Probing temperature-driven flow lines in a gated two-dimensional electron gas with tunable spin-splitting

TL;DR

This study investigates how temperature influences the flow of conductivities in a gated GaAs 2DEG with tunable spin-splitting, confirming theoretical predictions about critical Hall conductivity variations.

Contribution

It provides experimental validation of a modular symmetry-based theory predicting the relationship between spin-splitting and critical Hall conductivity in 2DEGs.

Findings

Experimental data support the theory's predictions.

Spin-resolved and spin-degenerate phase transitions observed.

Critical Hall conductivity varies with spin-splitting as predicted.

Abstract

We study the temperature flow of conductivities in a gated GaAs two-dimensional electron gas (2DEG) containing self-assembled InAs dots and compare the results with recent theoretical predictions.
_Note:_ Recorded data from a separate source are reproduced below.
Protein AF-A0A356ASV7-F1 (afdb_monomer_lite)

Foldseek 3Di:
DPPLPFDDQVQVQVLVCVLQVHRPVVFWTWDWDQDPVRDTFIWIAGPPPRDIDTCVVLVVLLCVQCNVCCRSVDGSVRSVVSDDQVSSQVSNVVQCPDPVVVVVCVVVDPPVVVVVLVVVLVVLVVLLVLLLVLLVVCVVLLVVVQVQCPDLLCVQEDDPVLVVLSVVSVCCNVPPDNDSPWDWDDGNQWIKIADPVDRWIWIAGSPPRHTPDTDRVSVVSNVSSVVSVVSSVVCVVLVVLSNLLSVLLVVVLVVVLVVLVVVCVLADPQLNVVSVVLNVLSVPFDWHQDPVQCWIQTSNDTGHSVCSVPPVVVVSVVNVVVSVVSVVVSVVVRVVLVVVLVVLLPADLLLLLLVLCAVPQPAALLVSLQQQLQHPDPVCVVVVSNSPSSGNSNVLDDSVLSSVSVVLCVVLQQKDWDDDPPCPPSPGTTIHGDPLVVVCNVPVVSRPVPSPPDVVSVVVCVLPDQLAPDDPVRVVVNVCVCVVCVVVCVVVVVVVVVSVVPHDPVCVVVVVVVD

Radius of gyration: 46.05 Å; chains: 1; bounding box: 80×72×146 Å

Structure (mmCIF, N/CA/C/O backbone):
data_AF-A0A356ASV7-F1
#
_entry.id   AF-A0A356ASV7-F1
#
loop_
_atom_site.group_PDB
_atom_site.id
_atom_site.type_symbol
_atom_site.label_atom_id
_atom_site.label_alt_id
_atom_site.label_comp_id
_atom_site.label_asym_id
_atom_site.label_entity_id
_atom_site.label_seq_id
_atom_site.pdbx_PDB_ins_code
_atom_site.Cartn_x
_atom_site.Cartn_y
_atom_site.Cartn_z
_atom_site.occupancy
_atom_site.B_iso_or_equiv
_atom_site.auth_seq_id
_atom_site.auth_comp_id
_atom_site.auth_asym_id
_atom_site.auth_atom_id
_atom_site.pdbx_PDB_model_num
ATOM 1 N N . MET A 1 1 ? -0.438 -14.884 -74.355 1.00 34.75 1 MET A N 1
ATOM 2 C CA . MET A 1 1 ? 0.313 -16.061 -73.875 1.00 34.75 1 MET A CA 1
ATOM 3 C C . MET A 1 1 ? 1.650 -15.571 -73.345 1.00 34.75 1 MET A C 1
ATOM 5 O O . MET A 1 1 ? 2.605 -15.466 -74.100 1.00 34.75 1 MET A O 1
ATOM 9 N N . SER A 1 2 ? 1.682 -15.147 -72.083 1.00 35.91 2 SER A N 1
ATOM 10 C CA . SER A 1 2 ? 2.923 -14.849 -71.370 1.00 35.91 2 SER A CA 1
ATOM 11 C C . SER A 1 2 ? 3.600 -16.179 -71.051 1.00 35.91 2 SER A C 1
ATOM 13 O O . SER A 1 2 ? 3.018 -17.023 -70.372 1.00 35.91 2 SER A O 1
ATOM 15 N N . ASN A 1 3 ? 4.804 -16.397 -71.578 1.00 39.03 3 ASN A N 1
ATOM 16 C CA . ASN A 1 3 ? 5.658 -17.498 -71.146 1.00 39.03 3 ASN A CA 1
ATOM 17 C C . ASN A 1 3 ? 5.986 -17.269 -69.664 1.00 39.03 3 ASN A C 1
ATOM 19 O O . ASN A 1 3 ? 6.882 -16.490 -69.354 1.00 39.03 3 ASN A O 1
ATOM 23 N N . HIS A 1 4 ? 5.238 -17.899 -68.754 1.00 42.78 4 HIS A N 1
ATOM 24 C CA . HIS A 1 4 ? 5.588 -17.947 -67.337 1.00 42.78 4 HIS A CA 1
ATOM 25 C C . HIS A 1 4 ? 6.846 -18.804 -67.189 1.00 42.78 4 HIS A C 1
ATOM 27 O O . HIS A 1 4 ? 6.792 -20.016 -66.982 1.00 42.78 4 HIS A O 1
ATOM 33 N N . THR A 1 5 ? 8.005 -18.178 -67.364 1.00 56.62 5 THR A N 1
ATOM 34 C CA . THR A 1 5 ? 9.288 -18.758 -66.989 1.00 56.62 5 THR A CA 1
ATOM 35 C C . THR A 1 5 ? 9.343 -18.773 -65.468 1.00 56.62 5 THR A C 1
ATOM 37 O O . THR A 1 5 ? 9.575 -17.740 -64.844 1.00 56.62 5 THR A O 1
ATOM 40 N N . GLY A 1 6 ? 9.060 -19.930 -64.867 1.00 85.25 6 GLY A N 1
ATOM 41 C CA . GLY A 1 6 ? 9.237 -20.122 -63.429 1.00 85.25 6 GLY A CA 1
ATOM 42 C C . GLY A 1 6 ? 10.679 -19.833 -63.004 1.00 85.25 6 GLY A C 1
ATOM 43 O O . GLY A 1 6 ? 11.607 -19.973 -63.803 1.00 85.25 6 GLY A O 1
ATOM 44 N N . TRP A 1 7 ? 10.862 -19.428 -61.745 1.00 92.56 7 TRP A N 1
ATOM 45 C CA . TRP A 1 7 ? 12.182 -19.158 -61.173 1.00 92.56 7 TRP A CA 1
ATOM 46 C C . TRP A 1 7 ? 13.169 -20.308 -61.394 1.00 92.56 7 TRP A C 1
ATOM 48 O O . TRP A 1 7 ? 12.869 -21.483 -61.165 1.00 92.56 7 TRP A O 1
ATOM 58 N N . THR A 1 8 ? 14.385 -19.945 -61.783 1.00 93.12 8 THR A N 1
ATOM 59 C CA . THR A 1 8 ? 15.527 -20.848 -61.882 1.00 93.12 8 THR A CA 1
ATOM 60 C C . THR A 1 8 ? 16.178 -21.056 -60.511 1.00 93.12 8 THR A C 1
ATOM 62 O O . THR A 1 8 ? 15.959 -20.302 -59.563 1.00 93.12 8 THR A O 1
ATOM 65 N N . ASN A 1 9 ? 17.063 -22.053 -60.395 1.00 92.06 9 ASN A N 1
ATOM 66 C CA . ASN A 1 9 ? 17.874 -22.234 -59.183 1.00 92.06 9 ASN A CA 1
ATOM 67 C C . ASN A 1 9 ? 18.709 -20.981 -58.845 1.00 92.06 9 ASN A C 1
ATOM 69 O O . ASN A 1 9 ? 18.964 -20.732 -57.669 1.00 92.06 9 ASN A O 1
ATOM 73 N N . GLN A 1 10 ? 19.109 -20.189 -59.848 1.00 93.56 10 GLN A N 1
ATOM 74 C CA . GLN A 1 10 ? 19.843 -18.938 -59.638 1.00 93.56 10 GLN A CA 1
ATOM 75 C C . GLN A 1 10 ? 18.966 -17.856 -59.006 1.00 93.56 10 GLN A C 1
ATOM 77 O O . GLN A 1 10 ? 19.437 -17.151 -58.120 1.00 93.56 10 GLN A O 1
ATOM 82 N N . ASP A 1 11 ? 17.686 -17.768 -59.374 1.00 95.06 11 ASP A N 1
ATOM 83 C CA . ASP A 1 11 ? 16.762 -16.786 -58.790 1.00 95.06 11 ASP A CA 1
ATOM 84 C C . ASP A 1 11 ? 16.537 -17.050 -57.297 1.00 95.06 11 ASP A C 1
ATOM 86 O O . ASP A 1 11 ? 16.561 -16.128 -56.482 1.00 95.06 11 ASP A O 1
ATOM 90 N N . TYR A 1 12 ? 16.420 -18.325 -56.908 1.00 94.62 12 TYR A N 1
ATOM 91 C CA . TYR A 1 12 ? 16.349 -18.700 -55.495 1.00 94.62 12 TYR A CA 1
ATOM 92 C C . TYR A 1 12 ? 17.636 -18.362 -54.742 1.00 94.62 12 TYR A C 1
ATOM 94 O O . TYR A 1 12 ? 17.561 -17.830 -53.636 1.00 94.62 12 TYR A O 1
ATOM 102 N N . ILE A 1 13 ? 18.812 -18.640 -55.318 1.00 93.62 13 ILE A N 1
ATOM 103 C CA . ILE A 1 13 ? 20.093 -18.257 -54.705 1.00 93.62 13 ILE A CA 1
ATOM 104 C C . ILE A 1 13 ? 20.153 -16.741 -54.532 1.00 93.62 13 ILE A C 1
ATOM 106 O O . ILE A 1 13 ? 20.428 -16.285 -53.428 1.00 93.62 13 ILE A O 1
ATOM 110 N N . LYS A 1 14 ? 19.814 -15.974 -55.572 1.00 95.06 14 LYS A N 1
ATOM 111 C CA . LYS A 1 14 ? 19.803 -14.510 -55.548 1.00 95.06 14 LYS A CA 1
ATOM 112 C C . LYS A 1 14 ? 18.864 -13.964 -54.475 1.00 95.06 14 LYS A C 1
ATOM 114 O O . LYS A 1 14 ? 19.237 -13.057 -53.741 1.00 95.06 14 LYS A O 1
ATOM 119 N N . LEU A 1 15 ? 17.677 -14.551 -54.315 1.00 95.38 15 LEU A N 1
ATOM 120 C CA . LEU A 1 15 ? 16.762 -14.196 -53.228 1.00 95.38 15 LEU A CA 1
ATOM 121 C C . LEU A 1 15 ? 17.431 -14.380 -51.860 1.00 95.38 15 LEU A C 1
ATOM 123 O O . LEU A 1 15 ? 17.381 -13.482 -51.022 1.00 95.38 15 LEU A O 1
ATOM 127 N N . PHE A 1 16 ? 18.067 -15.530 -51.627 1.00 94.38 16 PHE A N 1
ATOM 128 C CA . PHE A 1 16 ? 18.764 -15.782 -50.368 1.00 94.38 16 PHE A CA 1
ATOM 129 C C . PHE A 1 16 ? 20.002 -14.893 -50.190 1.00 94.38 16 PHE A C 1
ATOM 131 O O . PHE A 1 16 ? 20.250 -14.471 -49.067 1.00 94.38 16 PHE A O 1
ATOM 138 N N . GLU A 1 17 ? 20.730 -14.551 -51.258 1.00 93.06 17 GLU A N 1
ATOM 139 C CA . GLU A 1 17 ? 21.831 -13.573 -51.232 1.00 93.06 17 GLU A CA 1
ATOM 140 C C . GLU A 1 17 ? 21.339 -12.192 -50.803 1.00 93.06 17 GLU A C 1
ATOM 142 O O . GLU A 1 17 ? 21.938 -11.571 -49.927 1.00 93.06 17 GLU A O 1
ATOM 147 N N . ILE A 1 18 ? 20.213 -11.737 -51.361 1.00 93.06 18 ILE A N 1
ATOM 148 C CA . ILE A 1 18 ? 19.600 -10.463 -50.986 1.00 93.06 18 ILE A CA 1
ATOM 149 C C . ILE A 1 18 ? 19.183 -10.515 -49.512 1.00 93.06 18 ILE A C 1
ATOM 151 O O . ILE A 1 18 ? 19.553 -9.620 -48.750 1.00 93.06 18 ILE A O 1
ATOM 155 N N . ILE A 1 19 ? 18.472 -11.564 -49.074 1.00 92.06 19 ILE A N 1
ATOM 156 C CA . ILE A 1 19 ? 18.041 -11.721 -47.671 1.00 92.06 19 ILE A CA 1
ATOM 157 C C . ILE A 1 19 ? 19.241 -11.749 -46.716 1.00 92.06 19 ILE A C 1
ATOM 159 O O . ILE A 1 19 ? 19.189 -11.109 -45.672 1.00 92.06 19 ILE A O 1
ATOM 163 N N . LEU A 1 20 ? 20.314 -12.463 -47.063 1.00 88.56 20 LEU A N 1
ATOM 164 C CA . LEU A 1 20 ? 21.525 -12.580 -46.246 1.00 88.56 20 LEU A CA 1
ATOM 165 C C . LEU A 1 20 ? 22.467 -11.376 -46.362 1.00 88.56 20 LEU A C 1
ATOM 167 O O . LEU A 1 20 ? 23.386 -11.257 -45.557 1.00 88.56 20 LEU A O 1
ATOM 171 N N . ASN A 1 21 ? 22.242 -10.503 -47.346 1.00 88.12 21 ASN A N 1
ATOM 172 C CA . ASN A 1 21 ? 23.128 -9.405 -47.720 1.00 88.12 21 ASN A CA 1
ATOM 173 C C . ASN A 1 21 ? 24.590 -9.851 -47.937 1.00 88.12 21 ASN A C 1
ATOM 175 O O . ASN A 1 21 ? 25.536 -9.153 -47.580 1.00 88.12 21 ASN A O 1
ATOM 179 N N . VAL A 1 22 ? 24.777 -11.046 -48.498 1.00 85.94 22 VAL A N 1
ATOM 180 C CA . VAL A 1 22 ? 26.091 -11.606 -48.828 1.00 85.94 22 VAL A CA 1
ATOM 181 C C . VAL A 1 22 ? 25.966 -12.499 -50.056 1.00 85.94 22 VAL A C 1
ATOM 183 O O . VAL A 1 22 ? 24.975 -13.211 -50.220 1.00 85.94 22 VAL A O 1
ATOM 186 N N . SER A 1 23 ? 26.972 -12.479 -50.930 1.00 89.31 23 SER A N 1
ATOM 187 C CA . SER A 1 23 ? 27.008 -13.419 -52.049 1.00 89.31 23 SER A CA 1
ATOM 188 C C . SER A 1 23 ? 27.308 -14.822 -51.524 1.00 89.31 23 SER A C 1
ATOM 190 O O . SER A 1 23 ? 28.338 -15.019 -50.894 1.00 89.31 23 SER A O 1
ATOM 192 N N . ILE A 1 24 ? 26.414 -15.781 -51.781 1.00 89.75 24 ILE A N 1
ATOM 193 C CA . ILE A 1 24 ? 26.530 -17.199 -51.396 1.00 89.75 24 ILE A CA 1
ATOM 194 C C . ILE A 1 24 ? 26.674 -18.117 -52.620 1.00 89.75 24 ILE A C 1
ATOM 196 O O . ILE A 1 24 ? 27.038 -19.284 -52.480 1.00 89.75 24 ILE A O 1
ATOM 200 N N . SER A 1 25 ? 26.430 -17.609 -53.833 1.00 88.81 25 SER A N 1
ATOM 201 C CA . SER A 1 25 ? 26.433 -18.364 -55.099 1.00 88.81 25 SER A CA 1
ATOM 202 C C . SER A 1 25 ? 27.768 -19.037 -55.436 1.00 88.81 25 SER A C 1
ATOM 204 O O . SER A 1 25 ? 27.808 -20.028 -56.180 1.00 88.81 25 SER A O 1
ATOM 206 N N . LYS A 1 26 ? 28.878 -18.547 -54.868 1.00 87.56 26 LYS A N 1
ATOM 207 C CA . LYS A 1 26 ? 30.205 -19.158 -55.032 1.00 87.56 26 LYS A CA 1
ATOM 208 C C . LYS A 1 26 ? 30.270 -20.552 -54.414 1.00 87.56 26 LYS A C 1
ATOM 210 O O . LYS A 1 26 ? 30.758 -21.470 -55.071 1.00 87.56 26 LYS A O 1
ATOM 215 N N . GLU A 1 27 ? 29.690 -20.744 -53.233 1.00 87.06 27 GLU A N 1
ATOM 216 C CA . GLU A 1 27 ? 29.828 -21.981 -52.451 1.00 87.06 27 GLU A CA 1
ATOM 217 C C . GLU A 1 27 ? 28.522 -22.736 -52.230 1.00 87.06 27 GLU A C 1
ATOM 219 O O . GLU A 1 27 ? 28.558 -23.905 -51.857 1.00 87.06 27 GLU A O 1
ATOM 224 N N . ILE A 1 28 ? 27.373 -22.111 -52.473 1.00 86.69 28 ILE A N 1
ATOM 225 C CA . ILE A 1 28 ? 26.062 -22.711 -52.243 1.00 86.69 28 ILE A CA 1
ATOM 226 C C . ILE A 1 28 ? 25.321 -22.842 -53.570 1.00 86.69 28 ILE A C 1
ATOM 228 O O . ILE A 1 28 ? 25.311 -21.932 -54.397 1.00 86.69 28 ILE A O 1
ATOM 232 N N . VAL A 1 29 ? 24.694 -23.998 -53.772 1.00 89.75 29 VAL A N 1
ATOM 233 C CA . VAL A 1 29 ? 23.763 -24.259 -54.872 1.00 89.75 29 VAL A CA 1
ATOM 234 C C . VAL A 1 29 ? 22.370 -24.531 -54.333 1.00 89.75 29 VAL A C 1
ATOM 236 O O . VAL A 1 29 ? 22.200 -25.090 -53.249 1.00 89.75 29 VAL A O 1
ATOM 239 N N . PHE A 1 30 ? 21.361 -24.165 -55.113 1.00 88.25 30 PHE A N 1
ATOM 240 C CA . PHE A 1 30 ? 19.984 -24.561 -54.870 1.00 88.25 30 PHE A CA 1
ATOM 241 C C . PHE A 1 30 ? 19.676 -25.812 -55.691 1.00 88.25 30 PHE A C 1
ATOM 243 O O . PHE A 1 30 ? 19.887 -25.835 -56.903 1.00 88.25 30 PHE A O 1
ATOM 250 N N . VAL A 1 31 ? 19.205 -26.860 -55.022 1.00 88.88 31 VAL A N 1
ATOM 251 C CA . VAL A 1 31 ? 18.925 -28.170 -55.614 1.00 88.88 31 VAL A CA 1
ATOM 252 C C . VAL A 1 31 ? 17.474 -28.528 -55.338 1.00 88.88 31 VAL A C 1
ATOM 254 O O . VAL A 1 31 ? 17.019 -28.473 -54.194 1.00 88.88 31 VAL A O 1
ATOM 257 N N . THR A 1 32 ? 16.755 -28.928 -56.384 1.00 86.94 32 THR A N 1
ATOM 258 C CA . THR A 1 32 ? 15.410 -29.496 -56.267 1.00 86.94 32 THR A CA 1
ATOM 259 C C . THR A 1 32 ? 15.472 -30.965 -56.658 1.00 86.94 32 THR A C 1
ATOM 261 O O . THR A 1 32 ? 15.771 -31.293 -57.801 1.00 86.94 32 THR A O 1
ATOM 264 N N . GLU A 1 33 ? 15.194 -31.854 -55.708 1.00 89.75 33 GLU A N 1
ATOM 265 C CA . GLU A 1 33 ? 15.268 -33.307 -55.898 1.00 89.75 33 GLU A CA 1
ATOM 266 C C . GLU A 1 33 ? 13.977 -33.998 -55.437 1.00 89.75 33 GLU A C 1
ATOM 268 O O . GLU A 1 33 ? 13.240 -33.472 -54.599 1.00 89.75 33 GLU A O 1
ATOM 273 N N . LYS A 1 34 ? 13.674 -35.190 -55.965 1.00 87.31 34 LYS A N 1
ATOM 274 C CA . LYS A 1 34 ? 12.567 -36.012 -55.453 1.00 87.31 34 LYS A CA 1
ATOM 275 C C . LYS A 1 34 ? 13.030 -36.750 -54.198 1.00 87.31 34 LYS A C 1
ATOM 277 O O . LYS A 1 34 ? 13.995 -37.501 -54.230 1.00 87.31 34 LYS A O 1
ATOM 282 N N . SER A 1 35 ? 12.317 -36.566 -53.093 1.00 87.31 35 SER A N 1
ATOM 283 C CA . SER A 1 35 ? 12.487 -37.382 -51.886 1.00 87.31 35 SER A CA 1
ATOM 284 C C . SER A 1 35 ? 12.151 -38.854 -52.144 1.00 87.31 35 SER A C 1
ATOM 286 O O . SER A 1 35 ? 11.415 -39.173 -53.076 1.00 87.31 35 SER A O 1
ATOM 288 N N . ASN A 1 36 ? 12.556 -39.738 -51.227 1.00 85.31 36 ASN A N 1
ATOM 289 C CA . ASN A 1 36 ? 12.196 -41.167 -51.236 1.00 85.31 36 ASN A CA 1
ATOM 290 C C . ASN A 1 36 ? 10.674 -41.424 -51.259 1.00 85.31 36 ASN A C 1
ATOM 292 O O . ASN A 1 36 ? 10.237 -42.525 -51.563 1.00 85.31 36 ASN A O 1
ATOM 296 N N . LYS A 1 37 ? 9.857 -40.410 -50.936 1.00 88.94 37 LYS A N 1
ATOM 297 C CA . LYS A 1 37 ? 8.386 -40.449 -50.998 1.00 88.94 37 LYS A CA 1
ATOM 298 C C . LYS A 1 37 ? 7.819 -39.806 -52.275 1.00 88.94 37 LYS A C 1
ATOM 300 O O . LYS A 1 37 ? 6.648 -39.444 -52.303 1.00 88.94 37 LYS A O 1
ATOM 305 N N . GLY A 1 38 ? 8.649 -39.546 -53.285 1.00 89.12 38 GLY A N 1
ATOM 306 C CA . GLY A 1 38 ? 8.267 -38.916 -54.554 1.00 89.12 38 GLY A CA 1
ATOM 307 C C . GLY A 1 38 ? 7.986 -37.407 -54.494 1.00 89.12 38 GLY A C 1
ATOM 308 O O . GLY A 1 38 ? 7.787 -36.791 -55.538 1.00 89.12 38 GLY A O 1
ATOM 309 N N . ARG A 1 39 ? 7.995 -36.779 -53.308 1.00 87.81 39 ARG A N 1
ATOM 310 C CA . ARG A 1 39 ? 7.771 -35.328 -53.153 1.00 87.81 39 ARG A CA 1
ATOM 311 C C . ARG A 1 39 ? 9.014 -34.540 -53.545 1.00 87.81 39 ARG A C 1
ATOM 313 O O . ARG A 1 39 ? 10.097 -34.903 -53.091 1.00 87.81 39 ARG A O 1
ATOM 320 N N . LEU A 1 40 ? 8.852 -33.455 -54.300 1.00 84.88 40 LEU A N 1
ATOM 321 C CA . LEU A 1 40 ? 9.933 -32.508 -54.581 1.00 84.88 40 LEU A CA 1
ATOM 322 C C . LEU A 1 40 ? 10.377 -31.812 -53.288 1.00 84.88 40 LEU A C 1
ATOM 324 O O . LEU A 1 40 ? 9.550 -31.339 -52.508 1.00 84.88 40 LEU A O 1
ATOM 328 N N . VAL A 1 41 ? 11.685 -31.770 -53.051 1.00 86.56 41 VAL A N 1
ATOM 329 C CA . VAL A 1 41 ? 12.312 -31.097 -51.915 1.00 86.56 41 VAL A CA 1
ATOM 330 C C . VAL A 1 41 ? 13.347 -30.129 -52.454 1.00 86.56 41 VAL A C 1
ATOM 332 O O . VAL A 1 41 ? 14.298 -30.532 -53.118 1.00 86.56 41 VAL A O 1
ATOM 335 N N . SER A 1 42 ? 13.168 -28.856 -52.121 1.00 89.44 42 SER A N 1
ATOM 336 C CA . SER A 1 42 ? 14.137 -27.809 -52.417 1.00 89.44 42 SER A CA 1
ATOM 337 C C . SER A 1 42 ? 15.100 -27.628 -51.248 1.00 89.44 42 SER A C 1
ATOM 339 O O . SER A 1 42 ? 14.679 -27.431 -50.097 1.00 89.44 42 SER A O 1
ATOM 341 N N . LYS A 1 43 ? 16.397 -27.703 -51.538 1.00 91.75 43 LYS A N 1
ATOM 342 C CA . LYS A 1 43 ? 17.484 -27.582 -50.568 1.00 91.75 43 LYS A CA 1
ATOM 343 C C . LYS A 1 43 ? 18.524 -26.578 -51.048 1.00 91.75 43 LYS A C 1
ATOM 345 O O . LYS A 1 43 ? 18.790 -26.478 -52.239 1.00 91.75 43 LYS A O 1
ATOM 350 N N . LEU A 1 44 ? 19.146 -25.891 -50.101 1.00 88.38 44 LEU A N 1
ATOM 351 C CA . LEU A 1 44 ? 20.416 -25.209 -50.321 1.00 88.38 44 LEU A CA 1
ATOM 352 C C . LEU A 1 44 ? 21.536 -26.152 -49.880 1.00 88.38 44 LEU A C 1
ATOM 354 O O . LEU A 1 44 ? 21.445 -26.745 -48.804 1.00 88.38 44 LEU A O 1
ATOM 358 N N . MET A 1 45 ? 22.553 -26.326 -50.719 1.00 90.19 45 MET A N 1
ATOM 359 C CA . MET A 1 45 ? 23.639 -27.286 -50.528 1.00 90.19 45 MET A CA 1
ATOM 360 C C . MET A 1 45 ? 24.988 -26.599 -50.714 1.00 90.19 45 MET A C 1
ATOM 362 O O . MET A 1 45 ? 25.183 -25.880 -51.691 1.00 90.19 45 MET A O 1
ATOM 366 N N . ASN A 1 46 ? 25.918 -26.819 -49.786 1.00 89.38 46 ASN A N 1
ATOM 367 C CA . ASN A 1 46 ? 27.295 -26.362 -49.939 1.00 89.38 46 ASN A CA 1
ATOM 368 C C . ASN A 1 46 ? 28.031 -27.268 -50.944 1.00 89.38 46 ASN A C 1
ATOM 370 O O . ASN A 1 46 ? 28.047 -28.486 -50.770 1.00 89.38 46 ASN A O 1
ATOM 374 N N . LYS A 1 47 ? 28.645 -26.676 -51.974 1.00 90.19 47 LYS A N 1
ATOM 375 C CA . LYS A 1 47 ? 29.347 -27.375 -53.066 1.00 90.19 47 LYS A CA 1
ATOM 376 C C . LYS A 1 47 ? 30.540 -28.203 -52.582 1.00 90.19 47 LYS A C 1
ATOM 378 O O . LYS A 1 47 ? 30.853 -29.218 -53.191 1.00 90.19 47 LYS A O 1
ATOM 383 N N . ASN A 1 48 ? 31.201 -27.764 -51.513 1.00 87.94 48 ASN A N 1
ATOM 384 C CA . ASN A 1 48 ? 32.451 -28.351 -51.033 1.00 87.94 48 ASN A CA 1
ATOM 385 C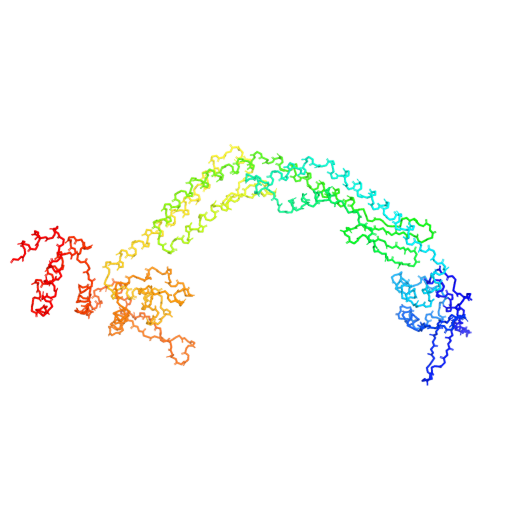 C . ASN A 1 48 ? 32.206 -29.445 -49.989 1.00 87.94 48 ASN A C 1
ATOM 387 O O . ASN A 1 48 ? 32.923 -30.440 -49.955 1.00 87.94 48 ASN A O 1
ATOM 391 N N . THR A 1 49 ? 31.204 -29.271 -49.122 1.00 87.62 49 THR A N 1
ATOM 392 C CA . THR A 1 49 ? 30.951 -30.195 -48.001 1.00 87.62 49 THR A CA 1
ATOM 393 C C . THR A 1 49 ? 29.772 -31.137 -48.226 1.00 87.62 49 THR A C 1
ATOM 395 O O . THR A 1 49 ? 29.571 -32.044 -47.420 1.00 87.62 49 THR A O 1
ATOM 398 N N . ASN A 1 50 ? 28.961 -30.914 -49.269 1.00 88.56 50 ASN A N 1
ATOM 399 C CA . ASN A 1 50 ? 27.668 -31.573 -49.496 1.00 88.56 50 ASN A CA 1
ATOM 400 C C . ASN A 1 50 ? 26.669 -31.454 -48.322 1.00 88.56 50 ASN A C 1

By changing the gate voltage, we are able to tune the 2DEG density and thus vary disorder and spin-splitting. Data for both the spin-resolved and spin-degenerate phase transitions are presented, the former collapsing to the latter with decreasing gate voltage and/or decreasing spin-splitting. The experimental results support a recent theory, based on modular symmetry, which predicts how the critical Hall conductivity varies with spin-splitting.